Two recent books on the constitutions of the Founding era show the importance of both roles of politics in the history of that period. Marc Kruman's Between Authority and Liberty. State Constitution Making in Revolutionary America (1997) and William Novak's The People's Welfare. Law and Regulation in Nineteenth-Century America (1996) complement each other in many ways. Both are about state constitutions, documents that our post-New Deal understanding of federalism has led most of us to ignore. The books fit together chronologically, giving the reader a view of almost a century. Kruman deals with the very first constitutions that Americans wrote, the state constitutions of the revolutionary period. Novak examines how these constitutions fared during the early nineteenth century.
Both writers are explicitly revisionist, arguing against what they take to be the party lines on these topics. Kruman argues that, contrary to Gordon Wood and others, Americans did not wait until 1787 to use the constitutional tools that we associate with the Founding--separation of powers, checks and balances, and bills of rights-to limit the abuse of power by elected officials. As his title suggests, he argues that the earliest Americans wanted a government with enough authority to carry out its tasks but so limited that it would not needlessly intrude on liberty. Novak argues that, contrary to many modern liberals, early America was full of regulations.(1) That regulation was justified by a coherent and widely accepted constitutional theory, which he calls the theory of the well-ordered society.

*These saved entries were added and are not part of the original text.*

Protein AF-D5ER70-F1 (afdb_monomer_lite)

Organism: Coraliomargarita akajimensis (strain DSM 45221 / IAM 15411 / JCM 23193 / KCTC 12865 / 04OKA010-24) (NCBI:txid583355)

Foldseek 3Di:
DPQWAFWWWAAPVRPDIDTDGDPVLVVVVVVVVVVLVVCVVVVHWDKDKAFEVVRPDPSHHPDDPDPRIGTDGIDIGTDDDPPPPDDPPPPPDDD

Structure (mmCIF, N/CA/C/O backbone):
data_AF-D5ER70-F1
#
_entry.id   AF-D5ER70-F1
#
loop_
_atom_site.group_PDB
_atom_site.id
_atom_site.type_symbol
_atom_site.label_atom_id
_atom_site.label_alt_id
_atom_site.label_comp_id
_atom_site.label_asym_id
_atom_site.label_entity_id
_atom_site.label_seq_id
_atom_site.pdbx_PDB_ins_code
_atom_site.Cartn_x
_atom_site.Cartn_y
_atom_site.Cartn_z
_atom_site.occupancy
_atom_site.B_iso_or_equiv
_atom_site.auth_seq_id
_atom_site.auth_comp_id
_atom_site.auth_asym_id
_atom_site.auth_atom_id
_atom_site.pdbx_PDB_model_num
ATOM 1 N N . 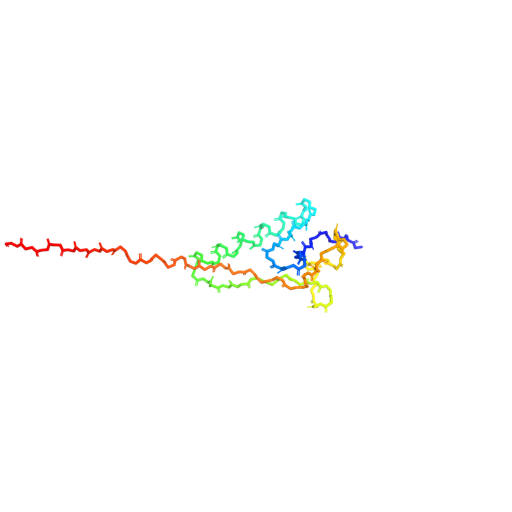MET A 1 1 ? 6.596 18.018 -12.318 1.00 49.44 1 MET A N 1
ATOM 2 C CA . MET A 1 1 ? 5.836 17.238 -11.317 1.00 49.44 1 MET A CA 1
ATOM 3 C C . MET A 1 1 ? 6.823 16.320 -10.622 1.00 49.44 1 MET A C 1
ATOM 5 O O . MET A 1 1 ? 7.734 15.856 -11.294 1.00 49.44 1 MET A O 1
ATOM 9 N N . LYS A 1 2 ? 6.731 16.154 -9.298 1.00 57.91 2 LYS A N 1
ATOM 10 C CA . LYS A 1 2 ? 7.622 15.247 -8.562 1.00 57.91 2 LYS A CA 1
ATOM 11 C C . LYS A 1 2 ? 7.124 13.825 -8.825 1.00 57.91 2 LYS A C 1
ATOM 13 O O . LYS A 1 2 ? 5.941 13.565 -8.630 1.00 57.91 2 LYS A O 1
ATOM 18 N N . GLU A 1 3 ? 7.981 12.971 -9.363 1.00 66.25 3 GLU A N 1
ATOM 19 C CA . GLU A 1 3 ? 7.623 11.593 -9.697 1.00 66.25 3 GLU A CA 1
ATOM 20 C C . GLU A 1 3 ? 7.349 10.820 -8.401 1.00 66.25 3 GLU A C 1
ATOM 22 O O . GLU A 1 3 ? 8.180 10.823 -7.493 1.00 66.25 3 GLU A O 1
ATOM 27 N N . ARG A 1 4 ? 6.153 10.232 -8.276 1.00 74.12 4 ARG A N 1
ATOM 28 C CA . ARG A 1 4 ? 5.799 9.387 -7.131 1.00 74.12 4 ARG A CA 1
ATOM 29 C C . ARG A 1 4 ? 6.439 8.018 -7.313 1.00 74.12 4 ARG A C 1
ATOM 31 O O . ARG A 1 4 ? 6.290 7.412 -8.368 1.00 74.12 4 ARG A O 1
ATOM 38 N N . LEU A 1 5 ? 7.085 7.511 -6.267 1.00 86.00 5 LEU A N 1
ATOM 39 C CA . LEU A 1 5 ? 7.761 6.208 -6.291 1.00 86.00 5 LEU A CA 1
ATOM 40 C C . LEU A 1 5 ? 7.022 5.103 -5.520 1.00 86.00 5 LEU A C 1
ATOM 42 O O . LEU A 1 5 ? 7.569 4.017 -5.366 1.00 86.00 5 LEU A O 1
ATOM 46 N N . LEU A 1 6 ? 5.801 5.350 -5.026 1.00 95.38 6 LEU A N 1
ATOM 47 C CA . LEU A 1 6 ? 5.027 4.325 -4.320 1.00 95.38 6 LEU A CA 1
ATOM 48 C C . LEU A 1 6 ? 4.451 3.311 -5.311 1.00 95.38 6 LEU A C 1
ATOM 50 O O . LEU A 1 6 ? 3.576 3.648 -6.105 1.00 95.38 6 LEU A O 1
ATOM 54 N N . VAL A 1 7 ? 4.905 2.069 -5.247 1.00 96.50 7 VAL A N 1
ATOM 55 C CA . VAL A 1 7 ? 4.417 0.974 -6.082 1.00 96.50 7 VAL A CA 1
ATOM 56 C C . VAL A 1 7 ? 3.991 -0.200 -5.210 1.00 96.50 7 VAL A C 1
ATOM 58 O O . VAL A 1 7 ? 4.588 -0.478 -4.164 1.00 96.50 7 VAL A O 1
ATOM 61 N N . ILE A 1 8 ? 2.958 -0.899 -5.668 1.00 97.25 8 ILE A N 1
ATOM 62 C CA . ILE A 1 8 ? 2.569 -2.199 -5.144 1.00 97.25 8 ILE A CA 1
ATOM 63 C C . ILE A 1 8 ? 2.718 -3.202 -6.276 1.00 97.25 8 ILE A C 1
ATOM 65 O O . ILE A 1 8 ? 2.199 -3.001 -7.375 1.00 97.25 8 ILE A O 1
ATOM 69 N N . GLU A 1 9 ? 3.416 -4.289 -5.998 1.00 97.88 9 GLU A N 1
ATOM 70 C CA . GLU A 1 9 ? 3.584 -5.391 -6.931 1.00 97.88 9 GLU A CA 1
ATOM 71 C C . GLU A 1 9 ? 3.263 -6.712 -6.237 1.00 97.88 9 GLU A C 1
ATOM 73 O O . GLU A 1 9 ? 3.348 -6.824 -5.012 1.00 97.88 9 GLU A O 1
ATOM 78 N N . THR A 1 10 ? 2.947 -7.736 -7.017 1.00 98.00 10 THR A N 1
ATOM 79 C CA . THR A 1 10 ? 2.923 -9.122 -6.557 1.00 98.00 10 THR A CA 1
ATOM 80 C C . THR A 1 10 ? 3.895 -9.972 -7.357 1.00 98.00 10 THR A C 1
ATOM 82 O O . THR A 1 10 ? 4.258 -9.633 -8.484 1.00 98.00 10 THR A O 1
ATOM 85 N N . ASN A 1 11 ? 4.341 -11.093 -6.796 1.00 96.44 11 ASN A N 1
ATOM 86 C CA . ASN A 1 11 ? 4.989 -12.113 -7.619 1.00 96.44 11 ASN A CA 1
ATOM 87 C C . ASN A 1 11 ? 3.973 -12.769 -8.579 1.00 96.44 11 ASN A C 1
ATOM 89 O O . ASN A 1 11 ? 2.767 -12.514 -8.522 1.00 96.44 11 ASN A O 1
ATOM 93 N N . ALA A 1 12 ? 4.464 -13.642 -9.461 1.00 92.62 12 ALA A N 1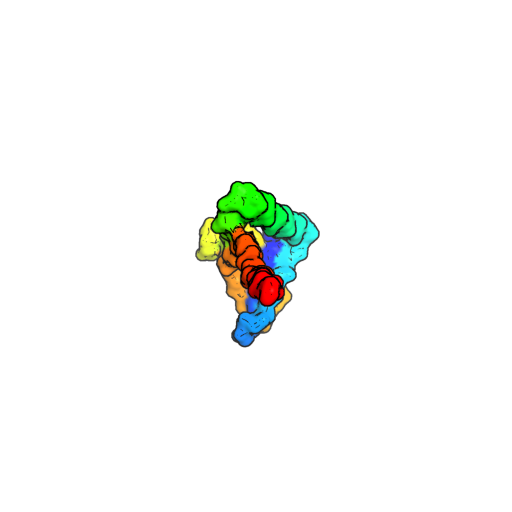
ATOM 94 C CA . ALA A 1 12 ? 3.627 -14.366 -10.418 1.00 92.62 12 ALA A CA 1
ATOM 95 C C . ALA A 1 12 ? 2.487 -15.162 -9.750 1.00 92.62 12 ALA A C 1
ATOM 97 O O . ALA A 1 12 ? 1.381 -15.217 -10.281 1.00 92.62 12 ALA A O 1
ATOM 98 N N . GLU A 1 13 ? 2.739 -15.727 -8.567 1.00 94.75 13 GLU A N 1
ATOM 99 C CA . GLU A 1 13 ? 1.776 -16.532 -7.801 1.00 94.75 13 GLU A CA 1
ATOM 100 C C . GLU A 1 13 ? 0.797 -15.687 -6.973 1.00 94.75 13 GLU A C 1
ATOM 102 O O . GLU A 1 13 ? -0.218 -16.191 -6.500 1.00 94.75 13 GLU A O 1
ATOM 107 N N . SER A 1 14 ? 1.061 -14.385 -6.840 1.00 93.25 14 SER A N 1
ATOM 108 C CA . SER A 1 14 ? 0.267 -13.432 -6.056 1.00 93.25 14 SER A CA 1
ATOM 109 C C . SER A 1 14 ? 0.153 -13.732 -4.558 1.00 93.25 14 SER A C 1
ATOM 111 O O . SER A 1 14 ? -0.721 -13.183 -3.888 1.00 93.25 14 SER A O 1
ATOM 113 N N . ASP A 1 15 ? 1.043 -14.559 -4.013 1.00 95.94 15 ASP A N 1
ATOM 114 C CA . ASP A 1 15 ? 1.103 -14.875 -2.582 1.00 95.94 15 ASP A CA 1
ATOM 115 C C . ASP A 1 15 ? 1.975 -13.882 -1.790 1.00 95.94 15 ASP A C 1
ATOM 117 O O . ASP A 1 15 ? 1.830 -13.739 -0.575 1.00 95.94 15 ASP A O 1
ATOM 121 N N . THR A 1 16 ? 2.845 -13.152 -2.491 1.00 96.94 16 THR A N 1
ATOM 122 C CA . THR A 1 16 ? 3.775 -12.183 -1.919 1.00 96.94 16 THR A CA 1
ATOM 123 C C . THR A 1 16 ? 3.480 -10.805 -2.489 1.00 96.94 16 THR A C 1
ATOM 125 O O . THR A 1 16 ? 3.485 -10.614 -3.706 1.00 96.94 16 THR A O 1
ATOM 128 N N . VAL A 1 17 ? 3.262 -9.833 -1.601 1.00 96.81 17 VAL A N 1
ATOM 129 C CA . VAL A 1 17 ? 3.069 -8.421 -1.949 1.00 96.81 17 VAL A CA 1
ATOM 130 C C . VAL A 1 17 ? 4.347 -7.646 -1.649 1.00 96.81 17 VAL A C 1
ATOM 132 O O . VAL A 1 17 ? 4.885 -7.714 -0.544 1.00 96.81 17 VAL A O 1
ATOM 135 N N . PHE A 1 18 ? 4.796 -6.864 -2.621 1.00 97.06 18 PHE A N 1
ATOM 136 C CA . PHE A 1 18 ? 5.925 -5.956 -2.504 1.00 97.06 18 PHE A CA 1
ATOM 137 C C . PHE A 1 18 ? 5.399 -4.525 -2.460 1.00 97.06 18 PHE A C 1
ATOM 139 O O . PHE A 1 18 ? 4.793 -4.052 -3.418 1.00 97.06 18 PHE A O 1
ATOM 146 N N . LEU A 1 19 ? 5.649 -3.833 -1.352 1.00 96.56 19 LEU A N 1
ATOM 147 C CA . LEU A 1 19 ? 5.472 -2.389 -1.236 1.00 96.56 19 LEU A CA 1
ATOM 148 C C . LEU A 1 19 ? 6.849 -1.741 -1.371 1.00 96.56 19 LEU A C 1
ATOM 150 O O . LEU A 1 19 ? 7.731 -1.990 -0.552 1.00 96.56 19 LEU A O 1
ATOM 154 N N . THR A 1 20 ? 7.035 -0.923 -2.402 1.00 96.06 20 THR A N 1
ATOM 155 C CA . THR A 1 20 ? 8.269 -0.153 -2.611 1.00 96.06 20 THR A CA 1
ATOM 156 C C . THR A 1 20 ? 7.920 1.322 -2.715 1.00 96.06 20 THR A C 1
ATOM 158 O O . THR A 1 20 ? 6.891 1.681 -3.276 1.00 96.06 20 THR A O 1
ATOM 161 N N . GLY A 1 21 ? 8.744 2.184 -2.131 1.00 94.44 21 GLY A N 1
ATOM 162 C CA . GLY A 1 21 ? 8.524 3.623 -2.137 1.00 94.44 21 GLY A CA 1
ATOM 163 C C . GLY A 1 21 ? 9.785 4.379 -1.755 1.00 94.44 21 GLY A C 1
ATOM 164 O O . GLY A 1 21 ? 10.665 3.834 -1.084 1.00 94.44 21 GLY A O 1
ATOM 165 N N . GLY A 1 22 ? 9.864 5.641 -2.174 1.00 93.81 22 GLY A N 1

Despite the books' obvious complementarities, however, the careful reader will notice that their arguments do not really fit together. Kruman's story--in which constitutions are written to empower and limit government--is incompatible with Novak's story--in which constitutions simply reflect the notion of a well-ordered society. Underlying their different accounts is a deep disagreement over the nature of constitutional politics during this period. Kruman's Founders are sophisticated and experienced realists, who are trying to bootstrap themselves into limited popular government, using democracy to create limits on democracy. In Novak's world, the concerns that animate Kruman's constitution makers have simply disappeared, as judges and others allow local officials to exercise their power unchecked. In contrast to Kruman's skeptics, Novak's characters seem naive and unworldly, as if they were living in a high-school civics text, where governments are benign and paternalistic.

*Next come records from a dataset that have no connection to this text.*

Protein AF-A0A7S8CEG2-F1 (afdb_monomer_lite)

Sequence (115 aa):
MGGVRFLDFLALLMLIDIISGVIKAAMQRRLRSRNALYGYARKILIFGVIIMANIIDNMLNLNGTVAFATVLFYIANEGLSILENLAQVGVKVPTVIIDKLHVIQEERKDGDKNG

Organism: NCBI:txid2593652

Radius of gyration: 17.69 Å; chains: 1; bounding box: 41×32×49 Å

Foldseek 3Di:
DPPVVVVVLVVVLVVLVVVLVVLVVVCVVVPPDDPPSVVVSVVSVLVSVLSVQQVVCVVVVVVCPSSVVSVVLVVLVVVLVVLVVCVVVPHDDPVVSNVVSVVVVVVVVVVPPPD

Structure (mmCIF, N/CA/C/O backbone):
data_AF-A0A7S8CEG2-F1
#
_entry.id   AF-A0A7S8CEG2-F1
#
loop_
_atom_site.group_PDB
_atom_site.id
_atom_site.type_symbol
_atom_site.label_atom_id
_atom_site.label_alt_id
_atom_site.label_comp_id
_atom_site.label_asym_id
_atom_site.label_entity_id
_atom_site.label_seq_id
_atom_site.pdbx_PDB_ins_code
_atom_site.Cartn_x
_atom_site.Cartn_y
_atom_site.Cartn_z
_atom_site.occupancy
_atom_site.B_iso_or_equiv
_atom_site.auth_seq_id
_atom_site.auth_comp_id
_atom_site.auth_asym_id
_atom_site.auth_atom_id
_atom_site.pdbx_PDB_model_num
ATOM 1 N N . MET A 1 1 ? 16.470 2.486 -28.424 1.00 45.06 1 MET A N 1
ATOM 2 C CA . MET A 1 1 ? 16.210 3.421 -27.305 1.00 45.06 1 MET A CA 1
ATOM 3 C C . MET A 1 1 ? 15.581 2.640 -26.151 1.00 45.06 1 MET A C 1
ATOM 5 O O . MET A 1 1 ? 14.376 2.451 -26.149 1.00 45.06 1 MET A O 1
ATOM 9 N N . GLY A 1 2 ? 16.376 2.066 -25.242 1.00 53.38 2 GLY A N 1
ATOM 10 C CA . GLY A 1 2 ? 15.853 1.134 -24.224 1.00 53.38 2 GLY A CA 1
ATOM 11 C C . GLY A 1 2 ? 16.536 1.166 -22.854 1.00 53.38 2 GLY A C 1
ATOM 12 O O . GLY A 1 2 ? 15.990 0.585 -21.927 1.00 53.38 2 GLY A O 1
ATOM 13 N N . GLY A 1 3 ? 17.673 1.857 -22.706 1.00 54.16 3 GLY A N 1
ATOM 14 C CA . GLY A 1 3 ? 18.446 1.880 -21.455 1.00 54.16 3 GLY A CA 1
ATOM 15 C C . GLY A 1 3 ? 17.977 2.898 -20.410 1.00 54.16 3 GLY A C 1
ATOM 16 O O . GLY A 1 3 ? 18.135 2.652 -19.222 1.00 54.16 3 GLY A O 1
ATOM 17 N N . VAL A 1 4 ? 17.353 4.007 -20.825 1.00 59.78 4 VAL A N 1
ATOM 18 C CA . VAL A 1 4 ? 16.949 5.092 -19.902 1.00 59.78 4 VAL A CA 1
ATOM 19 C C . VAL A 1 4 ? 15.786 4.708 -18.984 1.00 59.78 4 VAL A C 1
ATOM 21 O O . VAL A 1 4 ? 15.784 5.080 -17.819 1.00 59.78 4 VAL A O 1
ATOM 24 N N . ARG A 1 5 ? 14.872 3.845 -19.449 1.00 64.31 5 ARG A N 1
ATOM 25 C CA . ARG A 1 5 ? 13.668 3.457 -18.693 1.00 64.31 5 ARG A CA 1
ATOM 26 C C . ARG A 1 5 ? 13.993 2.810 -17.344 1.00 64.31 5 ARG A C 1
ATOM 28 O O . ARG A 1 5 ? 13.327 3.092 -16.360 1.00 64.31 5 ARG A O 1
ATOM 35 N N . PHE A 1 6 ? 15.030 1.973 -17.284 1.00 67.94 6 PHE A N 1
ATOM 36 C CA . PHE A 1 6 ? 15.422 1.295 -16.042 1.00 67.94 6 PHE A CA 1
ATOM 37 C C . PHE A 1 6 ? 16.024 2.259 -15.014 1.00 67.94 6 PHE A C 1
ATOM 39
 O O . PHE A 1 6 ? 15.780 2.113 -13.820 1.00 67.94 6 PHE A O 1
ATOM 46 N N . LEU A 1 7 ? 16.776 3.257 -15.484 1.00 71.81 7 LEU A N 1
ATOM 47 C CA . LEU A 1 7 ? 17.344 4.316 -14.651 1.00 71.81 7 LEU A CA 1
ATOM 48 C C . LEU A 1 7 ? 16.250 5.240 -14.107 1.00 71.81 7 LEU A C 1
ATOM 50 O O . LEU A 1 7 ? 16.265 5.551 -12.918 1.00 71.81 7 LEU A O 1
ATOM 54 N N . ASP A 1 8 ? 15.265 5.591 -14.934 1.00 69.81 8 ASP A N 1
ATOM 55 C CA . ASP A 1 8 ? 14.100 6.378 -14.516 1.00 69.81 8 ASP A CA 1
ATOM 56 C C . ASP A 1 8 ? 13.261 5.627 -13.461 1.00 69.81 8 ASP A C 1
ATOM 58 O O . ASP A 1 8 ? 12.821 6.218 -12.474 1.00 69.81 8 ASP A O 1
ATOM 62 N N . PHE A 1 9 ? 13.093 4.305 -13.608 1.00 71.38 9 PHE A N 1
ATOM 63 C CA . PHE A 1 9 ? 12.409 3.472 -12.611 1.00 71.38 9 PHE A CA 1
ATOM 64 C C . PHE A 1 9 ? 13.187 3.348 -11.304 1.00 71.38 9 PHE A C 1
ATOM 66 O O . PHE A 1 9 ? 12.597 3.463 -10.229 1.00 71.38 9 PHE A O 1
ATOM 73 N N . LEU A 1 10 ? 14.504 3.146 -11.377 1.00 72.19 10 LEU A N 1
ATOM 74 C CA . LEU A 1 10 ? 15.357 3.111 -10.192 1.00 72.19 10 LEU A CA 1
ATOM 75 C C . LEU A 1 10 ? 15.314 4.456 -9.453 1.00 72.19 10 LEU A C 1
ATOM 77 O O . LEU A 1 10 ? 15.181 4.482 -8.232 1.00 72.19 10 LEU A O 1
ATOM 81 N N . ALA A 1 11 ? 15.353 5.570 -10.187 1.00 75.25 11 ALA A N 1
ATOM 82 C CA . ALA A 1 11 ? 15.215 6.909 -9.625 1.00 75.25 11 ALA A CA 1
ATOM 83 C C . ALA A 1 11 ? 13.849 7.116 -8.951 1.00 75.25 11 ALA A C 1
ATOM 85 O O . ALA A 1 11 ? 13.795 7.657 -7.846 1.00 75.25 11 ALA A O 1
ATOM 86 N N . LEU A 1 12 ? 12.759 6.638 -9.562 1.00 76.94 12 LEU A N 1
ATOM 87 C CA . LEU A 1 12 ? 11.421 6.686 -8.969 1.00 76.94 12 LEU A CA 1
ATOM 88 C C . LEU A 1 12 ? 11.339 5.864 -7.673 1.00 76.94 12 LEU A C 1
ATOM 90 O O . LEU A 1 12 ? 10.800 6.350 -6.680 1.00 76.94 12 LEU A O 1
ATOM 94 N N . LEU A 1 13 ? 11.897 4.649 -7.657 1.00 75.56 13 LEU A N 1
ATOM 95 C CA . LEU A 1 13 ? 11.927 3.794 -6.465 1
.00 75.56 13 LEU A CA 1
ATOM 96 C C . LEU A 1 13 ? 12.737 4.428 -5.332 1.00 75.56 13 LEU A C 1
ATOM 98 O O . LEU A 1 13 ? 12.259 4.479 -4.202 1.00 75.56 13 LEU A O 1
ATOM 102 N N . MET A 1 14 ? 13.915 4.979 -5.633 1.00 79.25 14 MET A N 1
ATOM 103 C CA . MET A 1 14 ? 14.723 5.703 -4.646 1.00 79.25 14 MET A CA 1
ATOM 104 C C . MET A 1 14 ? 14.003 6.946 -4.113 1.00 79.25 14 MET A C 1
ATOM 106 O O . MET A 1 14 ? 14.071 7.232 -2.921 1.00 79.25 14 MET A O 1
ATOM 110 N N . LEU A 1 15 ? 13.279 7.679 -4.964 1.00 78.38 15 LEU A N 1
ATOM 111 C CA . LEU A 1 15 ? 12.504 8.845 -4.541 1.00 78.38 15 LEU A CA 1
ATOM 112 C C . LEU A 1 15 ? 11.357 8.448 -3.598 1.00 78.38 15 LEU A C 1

Had Novak taken a broader view--had he not concentrated on traditional regulatory activities--he would have found plenty of people who had the same worries about politics that Kruman found so pervasive in the revolutionary period. Granted, people did not worry much about regulations of the sort that Novak discusses; after all, these were jobs that Americans had long entrusted to their governments. However, even these traditional activities were hedged about by a variety of constitutional requirements. The most important of these was that American governments had to rule through laws, general rules that applied to the future and served the public good. And when these same governments moved to develop new sorts of regulations, their actions were subject to other, stricter requirements. Often the new regulatory actions were upheld, but often they were not. By focusing on a small (but important) piece of the constitutional world, Novak misses these complexities.
What Did Americans Want, and When Did They Want It?

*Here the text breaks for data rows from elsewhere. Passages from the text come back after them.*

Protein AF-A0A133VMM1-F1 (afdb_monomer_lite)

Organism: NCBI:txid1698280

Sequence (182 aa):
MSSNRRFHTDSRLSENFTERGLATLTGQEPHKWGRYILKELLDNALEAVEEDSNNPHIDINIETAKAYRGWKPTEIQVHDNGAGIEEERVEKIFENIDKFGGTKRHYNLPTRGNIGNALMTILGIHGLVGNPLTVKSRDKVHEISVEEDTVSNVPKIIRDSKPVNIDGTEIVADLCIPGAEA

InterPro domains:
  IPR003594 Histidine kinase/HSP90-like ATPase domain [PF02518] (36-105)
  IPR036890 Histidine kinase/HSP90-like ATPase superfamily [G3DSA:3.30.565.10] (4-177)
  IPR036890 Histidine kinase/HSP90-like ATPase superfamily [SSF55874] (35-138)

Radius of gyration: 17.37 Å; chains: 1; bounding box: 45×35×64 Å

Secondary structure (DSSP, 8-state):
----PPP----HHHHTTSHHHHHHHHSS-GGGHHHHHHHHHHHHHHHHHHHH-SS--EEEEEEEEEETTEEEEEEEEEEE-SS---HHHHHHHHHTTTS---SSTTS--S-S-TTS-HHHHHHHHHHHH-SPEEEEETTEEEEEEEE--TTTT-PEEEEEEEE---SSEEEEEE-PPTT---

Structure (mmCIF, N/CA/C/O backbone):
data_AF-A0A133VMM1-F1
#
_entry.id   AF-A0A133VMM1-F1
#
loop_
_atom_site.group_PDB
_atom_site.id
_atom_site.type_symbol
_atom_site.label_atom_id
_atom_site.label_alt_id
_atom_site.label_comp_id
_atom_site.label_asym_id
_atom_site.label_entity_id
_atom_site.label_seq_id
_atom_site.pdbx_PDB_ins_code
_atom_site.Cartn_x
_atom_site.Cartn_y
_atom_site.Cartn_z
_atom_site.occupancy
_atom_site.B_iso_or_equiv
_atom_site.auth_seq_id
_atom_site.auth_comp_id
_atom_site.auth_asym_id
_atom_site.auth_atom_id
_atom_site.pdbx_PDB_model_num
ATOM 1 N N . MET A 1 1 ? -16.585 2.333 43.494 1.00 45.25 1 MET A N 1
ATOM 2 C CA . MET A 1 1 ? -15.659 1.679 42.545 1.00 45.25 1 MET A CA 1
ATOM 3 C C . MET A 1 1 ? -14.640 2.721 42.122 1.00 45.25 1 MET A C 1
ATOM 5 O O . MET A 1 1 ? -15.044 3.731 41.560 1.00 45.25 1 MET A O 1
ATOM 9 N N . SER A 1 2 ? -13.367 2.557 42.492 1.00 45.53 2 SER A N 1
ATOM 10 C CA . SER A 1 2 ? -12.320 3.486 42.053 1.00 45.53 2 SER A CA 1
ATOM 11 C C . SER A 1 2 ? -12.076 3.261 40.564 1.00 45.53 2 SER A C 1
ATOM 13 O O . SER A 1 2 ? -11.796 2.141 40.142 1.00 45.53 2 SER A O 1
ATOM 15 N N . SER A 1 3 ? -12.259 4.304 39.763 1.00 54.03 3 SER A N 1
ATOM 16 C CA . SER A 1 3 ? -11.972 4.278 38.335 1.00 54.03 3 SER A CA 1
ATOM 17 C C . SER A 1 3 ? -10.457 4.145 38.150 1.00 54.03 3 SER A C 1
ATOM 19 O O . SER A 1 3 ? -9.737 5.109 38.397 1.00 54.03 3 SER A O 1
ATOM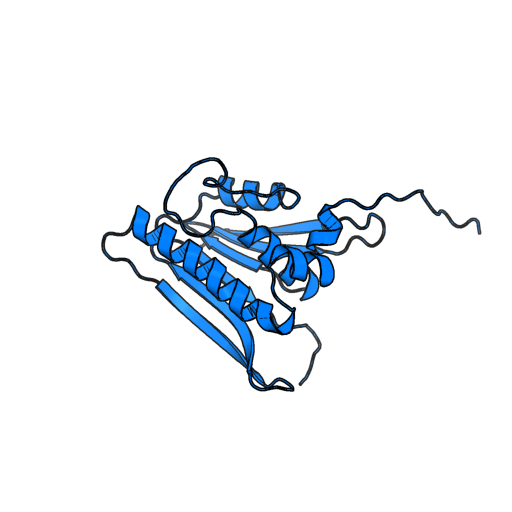 21 N N . ASN A 1 4 ? -9.984 2.978 37.697 1.00 62.22 4 ASN A N 1
ATOM 22 C CA . ASN A 1 4 ? -8.586 2.691 37.331 1.00 62.22 4 ASN A CA 1
ATOM 23 C C . ASN A 1 4 ? -8.146 3.477 36.077 1.00 62.22 4 ASN A C 1
ATOM 25 O O . ASN A 1 4 ? -7.768 2.903 35.059 1.00 62.22 4 ASN A O 1
ATOM 29 N N . ARG A 1 5 ? -8.212 4.810 36.121 1.00 56.50 5 ARG A N 1
ATOM 30 C CA . ARG A 1 5 ? -7.669 5.665 35.062 1.00 56.50 5 ARG A CA 1
ATOM 31 C C . ARG A 1 5 ? -6.154 5.705 35.214 1.00 56.50 5 ARG A C 1
ATOM 33 O O . ARG A 1 5 ? -5.648 6.105 36.260 1.00 56.50 5 ARG A O 1
ATOM 40 N N . ARG A 1 6 ? -5.443 5.258 34.182 1.00 61.59 6 ARG A N 1
ATOM 41 C CA . ARG A 1 6 ? -3.986 5.374 34.079 1.00 61.59 6 ARG A CA 1
ATOM 42 C C . ARG A 1 6 ? -3.631 6.652 33.322 1.00 61.59 6 ARG A C 1
ATOM 44 O O . ARG A 1 6 ? -4.417 7.127 32.510 1.00 61.59 6 ARG A O 1
ATOM 51 N N . PHE A 1 7 ? -2.458 7.203 33.621 1.00 56.31 7 PHE A N 1
ATOM 52 C CA . PHE A 1 7 ? -1.860 8.275 32.830 1.00 56.31 7 PHE A CA 1
ATOM 53 C C . PHE A 1 7 ? -1.581 7.750 31.417 1.00 56.31 7 PHE A C 1
ATOM 55 O O . PHE A 1 7 ? -1.070 6.638 31.273 1.00 56.31 7 PHE A O 1
ATOM 62 N N . HIS A 1 8 ? -1.942 8.529 30.403 1.00 55.78 8 HIS A N 1
ATOM 63 C CA . HIS A 1 8 ? -1.816 8.162 28.997 1.00 55.78 8 HIS A CA 1
ATOM 64 C C . HIS A 1 8 ? -0.985 9.219 28.260 1.00 55.78 8 HIS A C 1
ATOM 66 O O . HIS A 1 8 ? -0.982 10.391 28.641 1.00 55.78 8 HIS A O 1
ATOM 72 N N . THR A 1 9 ? -0.239 8.781 27.251 1.00 51.09 9 THR A N 1
ATOM 73 C CA . THR A 1 9 ? 0.563 9.635 26.374 1.00 51.09 9 THR A CA 1
ATOM 74 C C . THR A 1 9 ? 0.254 9.280 24.930 1.00 51.09 9 THR A C 1
ATOM 76 O O . THR A 1 9 ? 0.409 8.121 24.547 1.00 51.09 9 THR A O 1
ATOM 79 N N . ASP A 1 10 ? -0.115 10.273 24.126 1.00 53.34 10 ASP A N 1
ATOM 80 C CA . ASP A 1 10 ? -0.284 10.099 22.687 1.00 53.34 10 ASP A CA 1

Kruman argues that from the very beginning, Americans wanted to create a limited popular government; that is, they wanted a government vigorous enough to do its job but controlled enough not to abuse its power. To figure out how to achieve that goal in a democratic, independent America, the authors of the first constitutions drew on a theory of politics familiar to readers of this journal. In that theory, constitutions are treated as incentive systems that shape political decisions by molding the incentives and opportunities of everyone from voters to politicians to judges. Reduced to a bumper sticker, this theory commands us: "Get the incentives right!"
To compare the efficacy of various constitutions, Americans began by examining the motives of their fellow citizens. From observation, they concluded that Americans were self-interested and diverse. Because they were self-interested, they would be willing to rench upon the rights of others if doing so benefited them; because they were diverse, they would often find such abuses beneficial. And because they lived in a democracy, they could violate rights whenever they could get a majority to join them.(2) To deal with these problems, Americans drew on their experience with the Imperial Constitution. From the British ideal of a mixed government, in which each branch represented a different class, they took the idea of separated powers supported by checks and balances, adapting it to a republic by giving each branch a different constituency. In place of the unwritten British constitution of custom and precedent, they substituted written constitutions. In those constitutions, they included bills of rights--statements of the rights of citizens--to force politicians to keep their eyes on the ball.
While most historians would agree with this account, Kruman thinks they flub the timing. FES colleagues, he says, believe that Americans did not develop these views until after almost a decade of experience with popular government. Under that view, the first constitution writers, in the middle of a war against an overburdening executive, wrote constitutions tilted toward legislatures. Their experience with these governments in turn taught Americans that legislatures, too, could abuse their power. In this account, the genius of the Founders lay in their recognition of the need to tame both branches of government.
Kruman argues that the American suspicion of popular governments began at the end of the Seven Years' War and developed over the course of the crisis that led to independence. For him, as for historians such as Jack Greene (1994), John Phillip Reid (1995), and others, the crisis leading up to independence was the first American constitutional crisis. At that time the colonists began to hammer out a distinctly American theory of constitutional government. Armed with this experience, Americans went into the confederation period ready, willing, and able to write constitutions that we would recognize.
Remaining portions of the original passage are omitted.